Thanks much for this. Unfortunately running as root isn't an option since external CWL runners (like bunny, Toil, cwltool and hopefully Cromwell soon) make the decisions about the username to use and will try to mirror the runner with the external user to match user permissions on the output files. Also people trust it more when you're not trying to run as root (hence, not wanting to mess with /etc/passwd in the Docker container for fix Spark as well).

This was using the bcbio-vc Docker image (https://github.com/bcbio/bcbio_docker#docker-images) with gatk installed via bioconda, but I don't think is image specific unless you're specifically doing something in your images to work around the problem which is doesn't sound like.

Is there any chance to tweak Spark to make it less picky/dependent on the user? I'm not enough of a Spark expert to know if this is work-aroundable in a reasonable way?

droazen commented 6 years ago

@chapmanb Do you have any control over the docker run command? If you do, you could mount /etc/passwd//etc/shadow as external resources into the container (as described here, for example: https://stackoverflow.com/questions/33013444/can-not-add-new-user-in-docker-container-with-mounted-etc-passwd-and-etc-shado) . This seems slightly less awful than the workarounds you linked to above.

It seems to me, however, that running as a user not present in /etc/passwd could cause quite a few things to fail, not just Spark. Perhaps you should file a bug report against these CWL runners? They should really be configuring the runtime environment in the container properly for the username they force you to run under! If they are trying to mirror the external user within the container, they should probably mount the external passwd file into the container on your behalf when executing docker run.

@tomwhite Do you happen to know of a workaround on the Spark side to prevent it from doing a username lookup?

tomwhite commented 6 years ago

@chapmanb As far as I know Spark (and Hadoop) needs the user name to submit a job. Can you set the SPARK_USER environment variable to the user you would like to use (even if it is not in /etc/passwd)? You should be able to pass it to Docker with the -e option. (I haven't tried this to see if it works.)

chapmanb commented 6 years ago

David, thanks for the CWL suggestion. As far as I know most CWL runners don't attempt to edit or mount the internal container /etc/passwd unfortunately. They do try to match with the external user outside of Docker to avoid file permission issues. Does Cromwell deal with this problem? We're actively looking to make more use of Cromwell for CWL runs. If we could make that happen that would resolve a lot of issues and I could leave my workaround for other non-conforming callers.

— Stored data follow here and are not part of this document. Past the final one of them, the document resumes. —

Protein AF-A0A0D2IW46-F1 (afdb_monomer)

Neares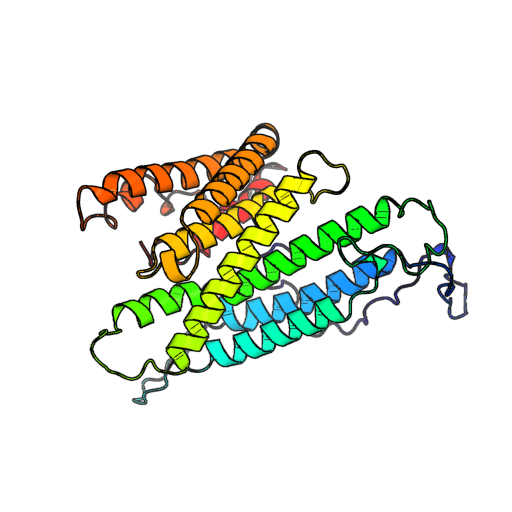t PDB structures (foldseek):
  4f7r-assembly2_C  TM=2.770E-01  e=5.802E-01  Giardia duodenalis
  7tdz-assembly1_P  TM=2.390E-01  e=1.496E+00  Xenopus laevis

Structure (mmCIF, N/CA/C/O backbone):
data_AF-A0A0D2IW46-F1
#
_entry.id   AF-A0A0D2IW46-F1
#
loop_
_atom_site.group_PDB
_atom_site.id
_atom_site.type_symbol
_atom_site.label_atom_id
_atom_site.label_alt_id
_atom_site.label_comp_id
_atom_site.label_asym_id
_atom_site.label_entity_id
_atom_site.label_seq_id
_atom_site.pdbx_PDB_ins_code
_atom_site.Cartn_x
_atom_site.Cartn_y
_atom_site.Cartn_z
_atom_site.occupancy
_atom_site.B_iso_or_equiv
_atom_site.auth_seq_id
_atom_site.auth_comp_id
_atom_site.auth_asym_id
_atom_site.auth_atom_id
_atom_site.pdbx_PDB_model_num
ATOM 1 N N . MET A 1 1 ? -7.328 1.798 -12.115 1.00 44.44 1 MET A N 1
ATOM 2 C CA . MET A 1 1 ? -8.252 1.590 -10.984 1.00 44.44 1 MET A CA 1
ATOM 3 C C . MET A 1 1 ? -8.167 2.754 -10.017 1.00 44.44 1 MET A C 1
ATOM 5 O O . MET A 1 1 ? -7.067 3.165 -9.668 1.00 44.44 1 MET A O 1
ATOM 9 N N . THR A 1 2 ? -9.314 3.275 -9.594 1.00 50.72 2 THR A N 1
ATOM 10 C CA . THR A 1 2 ? -9.450 4.144 -8.419 1.00 50.72 2 THR A CA 1
ATOM 11 C C . THR A 1 2 ? -9.698 3.249 -7.207 1.00 50.72 2 THR A C 1
ATOM 13 O O . THR A 1 2 ? -10.729 2.582 -7.153 1.00 50.72 2 THR A O 1
ATOM 16 N N . PHE A 1 3 ? -8.748 3.191 -6.273 1.00 55.44 3 PHE A N 1
ATOM 17 C CA . PHE A 1 3 ? -8.877 2.408 -5.042 1.00 55.44 3 PHE A CA 1
ATOM 18 C C . PHE A 1 3 ? -10.153 2.816 -4.280 1.00 55.44 3 PHE A C 1
ATOM 20 O O . PHE A 1 3 ? -10.393 4.003 -4.057 1.00 55.44 3 PHE A O 1
ATOM 27 N N . GLY A 1 4 ? -10.991 1.834 -3.934 1.00 49.22 4 GLY A N 1
ATOM 28 C CA . GLY A 1 4 ? -12.265 2.046 -3.236 1.00 49.22 4 GLY A CA 1
ATOM 29 C C . GLY A 1 4 ? -13.508 2.172 -4.127 1.00 49.22 4 GLY A C 1
ATOM 30 O O . GLY A 1 4 ? -14.599 2.343 -3.591 1.00 49.22 4 GLY A O 1
ATOM 31 N N . ARG A 1 5 ? -13.388 2.064 -5.460 1.00 57.16 5 ARG A N 1
ATOM 32 C CA . ARG A 1 5 ? -14.546 1.822 -6.340 1.00 57.16 5 ARG A CA 1
ATOM 33 C C . ARG A 1 5 ? -14.629 0.341 -6.708 1.00 57.16 5 ARG A C 1
ATOM 35 O O . ARG A 1 5 ? -13.573 -0.253 -6.927 1.00 57.16 5 ARG A O 1
ATOM 42 N N . PRO A 1 6 ? -15.843 -0.223 -6.839 1.00 57.09 6 PRO A N 1
ATOM 43 C CA . PRO A 1 6 ? -16.030 -1.497 -7.520 1.00 57.09 6 PRO A CA 1
ATOM 44 C C . PRO A 1 6 ? -15.321 -1.479 -8.871 1.00 57.09 6 PRO A C 1
ATOM 46 O O . PRO A 1 6 ? -15.292 -0.443 -9.551 1.00 57.09 6 PRO A O 1
ATOM 49 N N . THR A 1 7 ? -14.724 -2.601 -9.251 1.00 59.38 7 THR A N 1
ATOM 50 C CA . THR A 1 7 ? -14.137 -2.749 -10.578 1.00 59.38 7 THR A CA 1
ATOM 51 C C . THR A 1 7 ? -15.206 -2.492 -11.635 1.00 59.38 7 THR A C 1
ATOM 53 O O . THR A 1 7 ? -16.304 -3.037 -11.606 1.00 59.38 7 THR A O 1
ATOM 56 N N . MET A 1 8 ? -14.900 -1.587 -12.570 1.00 58.75 8 MET A N 1
ATOM 57 C CA . MET A 1 8 ? -15.810 -1.261 -13.678 1.00 58.75 8 MET A CA 1
ATOM 58 C C . MET A 1 8 ? -15.902 -2.392 -14.711 1.00 58.75 8 MET A C 1
ATOM 60 O O . MET A 1 8 ? -16.770 -2.356 -15.577 1.00 58.75 8 MET A O 1
ATOM 64 N N . ILE A 1 9 ? -14.984 -3.356 -14.645 1.00 62.41 9 ILE A N 1
ATOM 65 C CA . ILE A 1 9 ? -14.909 -4.511 -15.529 1.00 62.41 9 ILE A CA 1
ATOM 66 C C . ILE A 1 9 ? -14.963 -5.730 -14.615 1.00 62.41 9 ILE A C 1
ATOM 68 O O . ILE A 1 9 ? -14.032 -5.963 -13.850 1.00 62.41 9 ILE A O 1
ATOM 72 N N . SER A 1 10 ? -16.072 -6.456 -14.662 1.00 55.44 10 SER A N 1
ATOM 73 C CA . SER A 1 10 ? -16.271 -7.710 -13.944 1.00 55.44 10 SER A CA 1
ATOM 74 C C . SER A 1 10 ? -15.477 -8.842 -14.611 1.00 55.44 10 SER A C 1
ATOM 76 O O . SER A 1 10 ? -15.418 -8.933 -15.837 1.00 55.44 10 SER A O 1
ATOM 78 N N . HIS A 1 11 ? -14.844 -9.697 -13.803 1.00 63.75 11 HIS A N 1
ATOM 79 C CA . HIS A 1 11 ? -14.082 -10.857 -14.277 1.00 63.75 11 HIS A CA 1
ATOM 80 C C . HIS A 1 11 ? -14.965 -11.945 -14.923 1.00 63.75 11 HIS A C 1
ATOM 82 O O . HIS A 1 11 ? -16.156 -12.031 -14.608 1.00 63.75 11 HIS A O 1
ATOM 88 N N . PRO A 1 12 ? -14.370 -12.843 -15.743 1.00 60.25 12 PRO A N 1
ATOM 89 C CA . PRO A 1 12 ? -12.951 -12.906 -16.120 1.00 60.25 12 PRO A CA 1
ATOM 90 C C . PRO A 1 12 ? -12.640 -12.241 -17.472 1.00 60.25 12 PRO A C 1
ATOM 92 O O . PRO A 1 12 ? -13.348 -12.435 -18.455 1.00 60.25 12 PRO A O 1
ATOM 95 N N . SER A 1 13 ? -11.527 -11.497 -17.531 1.00 65.88 13 SER A N 1
ATOM 96 C CA . SER A 1 13 ? -10.932 -11.047 -18.797 1.00 65.88 13 SER A CA 1
ATOM 97 C C . SER A 1 13 ? -10.486 -12.262 -19.610 1.00 65.88 13 SER A C 1
ATOM 99 O O . SER A 1 13 ? -9.652 -13.039 -19.149 1.00 65.88 13 SER A O 1
ATOM 101 N N . GLU A 1 14 ? -10.999 -12.403 -20.831 1.00 76.56 14 GLU A N 1
ATOM 102 C CA . GLU A 1 14 ? -10.575 -13.450 -21.775 1.00 76.56 14 GLU A CA 1
ATOM 103 C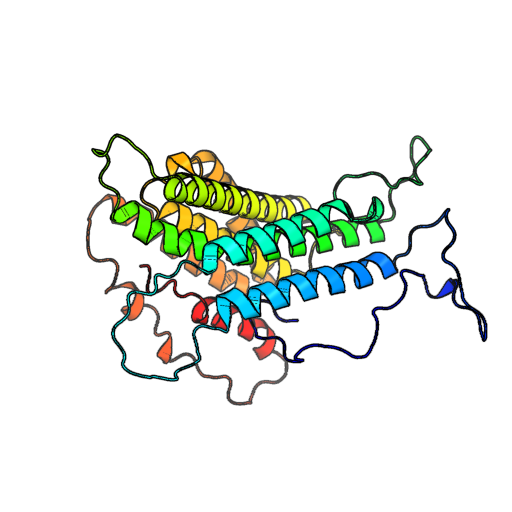 C . GLU A 1 14 ? -9.130 -13.250 -22.266 1.00 76.56 14 GLU A C 1
ATOM 105 O O . GLU A 1 14 ? -8.511 -14.160 -22.818 1.00 76.56 14 GLU A O 1
ATOM 110 N N . VAL A 1 15 ? -8.568 -12.057 -22.047 1.00 81.75 15 VAL A N 1
ATOM 111 C CA . VAL A 1 15 ? -7.212 -11.699 -22.462 1.00 81.75 15 VAL A CA 1
ATOM 112 C C . VAL A 1 15 ? -6.221 -12.018 -21.347 1.00 81.75 15 VAL A C 1
ATOM 114 O O . VAL A 1 15 ? -6.340 -11.500 -20.233 1.00 81.75 15 VAL A O 1
ATOM 117 N N . GLN A 1 16 ? -5.222 -12.844 -21.664 1.00 83.56 16 GLN A N 1
ATOM 118 C CA . GLN A 1 16 ? -4.123 -13.151 -20.750 1.00 83.56 16 GLN A CA 1
ATOM 119 C C . GLN A 1 16 ? -3.227 -11.921 -20.526 1.00 83.56 16 GLN A C 1
ATOM 121 O O . GLN A 1 16 ? -3.008 -11.144 -21.460 1.00 83.56 16 GLN A O 1
ATOM 126 N N . PRO A 1 17 ? -2.662 -11.742 -19.315 1.00 85.25 17 PRO A N 1
ATOM 127 C CA . PRO A 1 17 ? -1.655 -10.715 -19.079 1.00 85.25 17 PRO A CA 1
ATOM 128 C C . PRO A 1 17 ? -0.467 -10.866 -20.042 1.00 85.25 17 PRO A C 1
ATOM 130 O O . PRO A 1 17 ? -0.115 -11.994 -20.400 1.00 85.25 17 PRO A O 1
ATOM 133 N N . PRO A 1 18 ? 0.194 -9.760 -20.428 1.00 89.31 18 PRO A N 1
ATOM 134 C CA . PRO A 1 18 ? 1.369 -9.843 -21.282 1.00 89.31 18 PRO A CA 1
ATOM 135 C C . PRO A 1 18 ? 2.491 -10.624 -20.589 1.00 89.31 18 PRO A C 1
ATOM 137 O O . PRO A 1 18 ? 2.599 -10.651 -19.358 1.00 89.31 18 PRO A O 1
ATOM 140 N N . GLN A 1 19 ? 3.363 -11.238 -21.385 1.00 88.38 19 GLN A N 1
ATOM 141 C CA . GLN A 1 19 ? 4.596 -11.820 -20.864 1.00 88.38 19 GLN A CA 1
ATOM 142 C C . GLN A 1 19 ? 5.510 -10.712 -20.329 1.00 88.38 19 GLN A C 1
ATOM 144 O O . GLN A 1 19 ? 5.507 -9.597 -20.838 1.00 88.38 19 GLN A O 1
ATOM 149 N N . SER A 1 20 ? 6.314 -11.004 -19.305 1.00 90.56 20 SER A N 1
ATOM 150 C CA . SER A 1 20 ? 7.298 -10.058 -18.760 1.00 90.56 20 SER A CA 1
ATOM 151 C C . SER A 1 20 ? 8.521 -9.955 -19.679 1.00 90.56 20 SER A C 1
ATOM 153 O O . SER A 1 20 ? 9.587 -10.495 -19.369 1.00 90.56 20 SER A O 1
ATOM 155 N N . MET A 1 21 ? 8.329 -9.316 -20.828 1.00 90.50 21 MET A N 1
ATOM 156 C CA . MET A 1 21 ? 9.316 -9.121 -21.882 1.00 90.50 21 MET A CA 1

Tom, that is a great suggestion and I thought would work as well but we do this (https://github.com/bcbio/bcbio-nextgen/blob/bd03e259877d410045468046a949f6b9724605c5/bcbio/broad/__init__.py#L152) and Spark/Hadoop still wants to look up the user in /etc/passwd even if missing. If there is a way to skip that being present I'm happy to tweak that as well.

Thanks so much for all this discussion and suggestions.

jjfarrell commented 6 years ago

Would Singularity a possible solution to this issue? It deals with the root issue to run container images on HPCC. There are tools to pull a docker image to a singularity image.

https://singularity.lbl.gov/about https://github.com/singularityware/singularity

chapmanb commented 6 years ago

Thanks for the thoughts. Singularity is definitely awesome and I'm hoping to support it as an alternative choice to Docker for local HPC clusters where we won't require equivalent root permissions to run. So it helps avoid some of the potential external permission errors by creating a potentially cleaner path to running. Unfortunately it doesn't deal with the underlying issue of needing to map users inside of the containers so that Spark is happy with them. Having something more lightweight than needing user updates in the internal /etc/passwd would also help with potential issues on other container enginer (Singularity, rkt).

jjfarrell commented 6 years ago

@chapmanb Singularity's default configuration has a line "config passwd = yes" and that will create a user entry in the /etc/passwd automatically. So it I understand the issue, spark would automatically find the user running the container in the /etc/passwd file.

chapmanb commented 6 years ago

Wow, brilliant, thanks for the heads up on this feature. That sounds perfect and would definitely sort us out on systems using Singularity. Thanks again for letting me know this will be much less painful with that approach.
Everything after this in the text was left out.